_Problem description_
Go through the listing below and write out exactly the lines from the one that mentions "ATOM 28 C C" through the one that mentions "ATOM 80 O O", minus the pictures.

_Data extract_
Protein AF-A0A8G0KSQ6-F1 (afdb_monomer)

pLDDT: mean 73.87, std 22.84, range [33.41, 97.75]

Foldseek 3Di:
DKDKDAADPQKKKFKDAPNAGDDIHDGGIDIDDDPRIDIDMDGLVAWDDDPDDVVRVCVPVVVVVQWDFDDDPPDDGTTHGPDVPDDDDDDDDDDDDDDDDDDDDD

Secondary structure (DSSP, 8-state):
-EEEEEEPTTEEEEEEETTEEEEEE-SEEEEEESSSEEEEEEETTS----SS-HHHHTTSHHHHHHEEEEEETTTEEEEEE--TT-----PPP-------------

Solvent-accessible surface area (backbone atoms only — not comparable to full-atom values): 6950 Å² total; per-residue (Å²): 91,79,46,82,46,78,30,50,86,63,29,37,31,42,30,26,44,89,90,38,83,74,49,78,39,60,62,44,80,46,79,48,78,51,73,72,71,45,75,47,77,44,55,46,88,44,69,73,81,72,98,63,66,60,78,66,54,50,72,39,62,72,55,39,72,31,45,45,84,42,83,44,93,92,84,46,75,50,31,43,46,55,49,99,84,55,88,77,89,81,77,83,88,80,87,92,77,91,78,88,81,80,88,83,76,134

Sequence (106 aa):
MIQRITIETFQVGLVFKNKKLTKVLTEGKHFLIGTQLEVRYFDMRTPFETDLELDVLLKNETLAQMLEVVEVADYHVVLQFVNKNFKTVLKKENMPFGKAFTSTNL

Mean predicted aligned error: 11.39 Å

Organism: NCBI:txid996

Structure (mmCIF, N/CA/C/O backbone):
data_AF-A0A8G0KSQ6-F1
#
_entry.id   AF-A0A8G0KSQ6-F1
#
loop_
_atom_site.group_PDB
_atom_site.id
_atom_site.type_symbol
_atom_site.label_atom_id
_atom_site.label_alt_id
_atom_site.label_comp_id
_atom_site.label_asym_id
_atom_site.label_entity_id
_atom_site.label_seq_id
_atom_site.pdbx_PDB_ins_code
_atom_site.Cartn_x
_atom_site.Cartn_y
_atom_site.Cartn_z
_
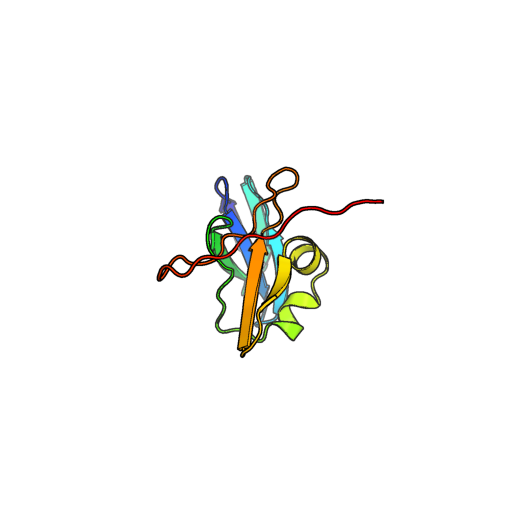atom_site.occupancy
_atom_site.B_iso_or_equiv
_atom_site.auth_seq_id
_atom_site.auth_comp_id
_atom_site.auth_asym_id
_atom_site.auth_atom_id
_atom_site.pdbx_PDB_model_num
ATOM 1 N N . MET A 1 1 ? -11.339 0.396 17.630 1.00 89.56 1 MET A N 1
ATOM 2 C CA . MET A 1 1 ? -9.966 0.858 17.921 1.00 89.56 1 MET A CA 1
ATOM 3 C C . MET A 1 1 ? -9.595 1.917 16.894 1.00 89.56 1 MET A C 1
ATOM 5 O O . MET A 1 1 ? -10.060 1.823 15.761 1.00 89.56 1 MET A O 1
ATOM 9 N N . ILE A 1 2 ? -8.835 2.939 17.287 1.00 94.50 2 ILE A N 1
ATOM 10 C CA . ILE A 1 2 ? -8.310 3.954 16.362 1.00 94.50 2 ILE A CA 1
ATOM 11 C C . ILE A 1 2 ? -6.805 3.732 16.251 1.00 94.50 2 ILE A C 1
ATOM 13 O O . ILE A 1 2 ? -6.137 3.569 17.268 1.00 94.50 2 ILE A O 1
ATOM 17 N N . GLN A 1 3 ? -6.290 3.703 15.027 1.00 94.19 3 GLN A N 1
ATOM 18 C CA . GLN A 1 3 ? -4.870 3.541 14.736 1.00 94.19 3 GLN A CA 1
ATOM 19 C C . GLN A 1 3 ? -4.403 4.721 13.888 1.00 94.19 3 GLN A C 1
ATOM 21 O O . GLN A 1 3 ? -5.058 5.077 12.906 1.00 94.19 3 GLN A O 1
ATOM 26 N N . ARG A 1 4 ? -3.283 5.337 14.271 1.00 96.50 4 ARG A N 1
ATOM 27 C CA . ARG A 1 4 ? -2.643 6.393 13.485 1.00 96.50 4 ARG A CA 1
ATOM 28 C C . ARG A 1 4 ? -1.538 5.771 12.645 1.00 96.50 4 ARG A C 1
ATOM 30 O O . ARG A 1 4 ? -0.614 5.191 13.204 1.00 96.50 4 ARG A O 1
ATOM 37 N N . ILE A 1 5 ? -1.641 5.926 11.333 1.00 97.38 5 ILE A N 1
ATOM 38 C CA . ILE A 1 5 ? -0.694 5.397 10.354 1.00 97.38 5 ILE A CA 1
ATOM 39 C C . ILE A 1 5 ? -0.009 6.570 9.659 1.00 97.38 5 ILE A C 1
ATOM 41 O O . ILE A 1 5 ? -0.662 7.551 9.302 1.00 97.38 5 ILE A O 1
ATOM 45 N N . THR A 1 6 ? 1.298 6.461 9.465 1.00 97.75 6 THR A N 1
ATOM 46 C CA . THR A 1 6 ? 2.067 7.374 8.619 1.00 97.75 6 THR A CA 1
ATOM 47 C C . THR A 1 6 ? 2.524 6.583 7.406 1.00 97.75 6 THR A C 1
ATOM 49 O O . THR A 1 6 ? 3.083 5.504 7.571 1.00 97.75 6 THR A O 1
ATOM 52 N N . ILE A 1 7 ? 2.259 7.108 6.215 1.00 97.12 7 ILE A N 1
ATOM 53 C CA . ILE A 1 7 ? 2.814 6.610 4.960 1.00 97.12 7 ILE A CA 1
ATOM 54 C C . ILE A 1 7 ? 3.925 7.569 4.552 1.00 97.12 7 ILE A C 1
ATOM 56 O O . ILE A 1 7 ? 3.676 8.770 4.410 1.00 97.12 7 ILE A O 1
ATOM 60 N N . GLU A 1 8 ? 5.138 7.046 4.424 1.00 94.31 8 GLU A N 1
ATOM 61 C CA . GLU A 1 8 ? 6.311 7.824 4.026 1.00 94.31 8 GLU A CA 1
ATOM 62 C C . GLU A 1 8 ? 6.320 8.118 2.519 1.00 94.31 8 GLU A C 1
ATOM 64 O O . GLU A 1 8 ? 5.537 7.567 1.740 1.00 94.31 8 GLU A O 1
ATOM 69 N N . THR A 1 9 ? 7.210 9.012 2.090 1.00 88.44 9 THR A N 1
ATOM 70 C CA . THR A 1 9 ? 7.426 9.288 0.668 1.00 88.44 9 THR A CA 1
ATOM 71 C C . THR A 1 9 ? 7.845 8.008 -0.059 1.00 88.44 9 THR A C 1
ATOM 73 O O . THR A 1
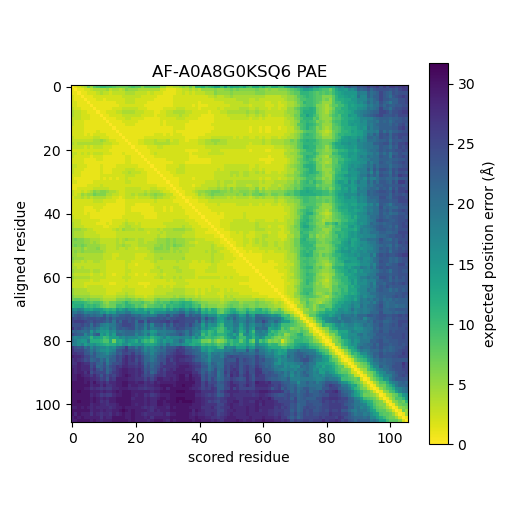 9 ? 8.641 7.225 0.455 1.00 88.44 9 THR A O 1
ATOM 76 N N . PHE A 1 10 ? 7.313 7.801 -1.267 1.00 87.00 10 PHE A N 1
ATOM 77 C CA . PHE A 1 10 ? 7.484 6.570 -2.053 1.00 87.00 10 PHE A CA 1
ATOM 78 C C . PHE A 1 10 ? 6.940 5.301 -1.389 1.00 87.00 10 PHE A C 1
ATOM 80 O O . PHE A 1 10 ? 7.278 4.202 -1.818 1.00 87.00 10 PHE A O 1
ATOM 87 N N . GLN A 1 11 ? 6.084 5.426 -0.378 1.00 89.25 11 GLN A N 1
ATOM 88 C CA . GLN A 1 11 ? 5.410 4.295 0.236 1.00 89.25 11 GLN A CA 1
ATOM 89 C C . GLN A 1 11 ? 3.915 4.318 -0.094 1.00 89.25 11 GLN A C 1
ATOM 91 O O . GLN A 1 11 ? 3.293 5.373 -0.231 1.00 89.25 11 GLN A O 1
ATOM 96 N N . VAL A 1 12 ? 3.315 3.134 -0.170 1.00 92.88 12 VAL A N 1
ATOM 97 C CA . VAL A 1 12 ? 1.862 2.956 -0.172 1.00 92.88 12 VAL A CA 1
ATOM 98 C C . VAL A 1 12 ? 1.466 1.959 0.914 1.00 92.88 12 VAL A C 1
ATOM 100 O O . VAL A 1 12 ? 2.157 0.966 1.143 1.00 92.88 12 VAL A O 1
ATOM 103 N N . GLY A 1 13 ? 0.357 2.221 1.602 1.00 95.56 13 GLY A N 1
ATOM 104 C CA . GLY A 1 13 ? -0.212 1.329 2.610 1.00 95.56 13 GLY A CA 1
ATOM 105 C C . GLY A 1 13 ? -1.463 0.624 2.099 1.00 95.56 13 GLY A C 1
ATOM 106 O O . GLY A 1 13 ? -2.477 1.269 1.844 1.00 95.56 13 GLY A O 1
ATOM 107 N N . LEU A 1 14 ? -1.440 -0.700 1.997 1.00 96.06 14 LEU A N 1
ATOM 108 C CA . LEU A 1 14 ? -2.616 -1.513 1.696 1.00 96.06 14 LEU A CA 1
ATOM 109 C C . LEU A 1 14 ? -3.280 -1.958 2.996 1.00 96.06 14 LEU A C 1
ATOM 111 O O . LEU A 1 14 ? -2.678 -2.666 3.802 1.00 96.06 14 LEU A O 1
ATOM 115 N N . VAL A 1 15 ? -4.526 -1.537 3.208 1.00 96.88 15 VAL A N 1
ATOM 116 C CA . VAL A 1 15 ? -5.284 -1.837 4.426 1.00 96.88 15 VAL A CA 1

_Output below_
ATOM 28 C C . ARG A 1 4 ? -1.538 5.771 12.645 1.00 96.50 4 ARG A C 1
ATOM 30 O O . ARG A 1 4 ? -0.614 5.191 13.204 1.00 96.50 4 ARG A O 1
ATOM 37 N N . ILE A 1 5 ? -1.641 5.926 11.333 1.00 97.38 5 ILE A N 1
ATOM 38 C CA . ILE A 1 5 ? -0.694 5.397 10.354 1.00 97.38 5 ILE A CA 1
ATOM 39 C C . ILE A 1 5 ? -0.009 6.570 9.659 1.00 97.38 5 ILE A C 1
ATOM 41 O O . ILE A 1 5 ? -0.662 7.551 9.302 1.00 97.38 5 ILE A O 1
ATOM 45 N N . THR A 1 6 ? 1.298 6.461 9.465 1.00 97.75 6 THR A N 1
ATOM 46 C CA . THR A 1 6 ? 2.067 7.374 8.619 1.00 97.75 6 THR A CA 1
ATOM 47 C C . THR A 1 6 ? 2.524 6.583 7.406 1.00 97.75 6 THR A C 1
ATOM 49 O O . THR A 1 6 ? 3.083 5.504 7.571 1.00 97.75 6 THR A O 1
ATOM 52 N N . ILE A 1 7 ? 2.259 7.108 6.215 1.00 97.12 7 ILE A N 1
ATOM 53 C CA . ILE A 1 7 ? 2.814 6.610 4.960 1.00 97.12 7 ILE A CA 1
ATOM 54 C C . ILE A 1 7 ? 3.925 7.569 4.552 1.00 97.12 7 ILE A C 1
ATOM 56 O O . ILE A 1 7 ? 3.676 8.770 4.410 1.00 97.12 7 ILE A O 1
ATOM 60 N N . GLU A 1 8 ? 5.138 7.046 4.424 1.00 94.31 8 GLU A N 1
ATOM 61 C CA . GLU A 1 8 ? 6.311 7.824 4.026 1.00 94.31 8 GLU A CA 1
ATOM 62 C C . GLU A 1 8 ? 6.320 8.118 2.519 1.00 94.31 8 GLU A C 1
ATOM 64 O O . GLU A 1 8 ? 5.537 7.567 1.740 1.00 94.31 8 GLU A O 1
ATOM 69 N N . THR A 1 9 ? 7.210 9.012 2.090 1.00 88.44 9 THR A N 1
ATOM 70 C CA . THR A 1 9 ? 7.426 9.288 0.668 1.00 88.44 9 THR A CA 1
ATOM 71 C C . THR A 1 9 ? 7.845 8.008 -0.059 1.00 88.44 9 THR A C 1
ATOM 73 O O . THR A 1
 9 ? 8.641 7.225 0.455 1.00 88.44 9 THR A O 1
ATOM 76 N N . PHE A 1 10 ? 7.313 7.801 -1.267 1.00 87.00 10 PHE A N 1
ATOM 77 C CA . PHE A 1 10 ? 7.484 6.570 -2.053 1.00 87.00 10 PHE A CA 1
ATOM 78 C C . PHE A 1 10 ? 6.940 5.301 -1.389 1.00 87.00 10 PHE A C 1
ATOM 80 O O . PHE A 1 10 ? 7.278 4.202 -1.818 1.00 87.00 10 PHE A O 1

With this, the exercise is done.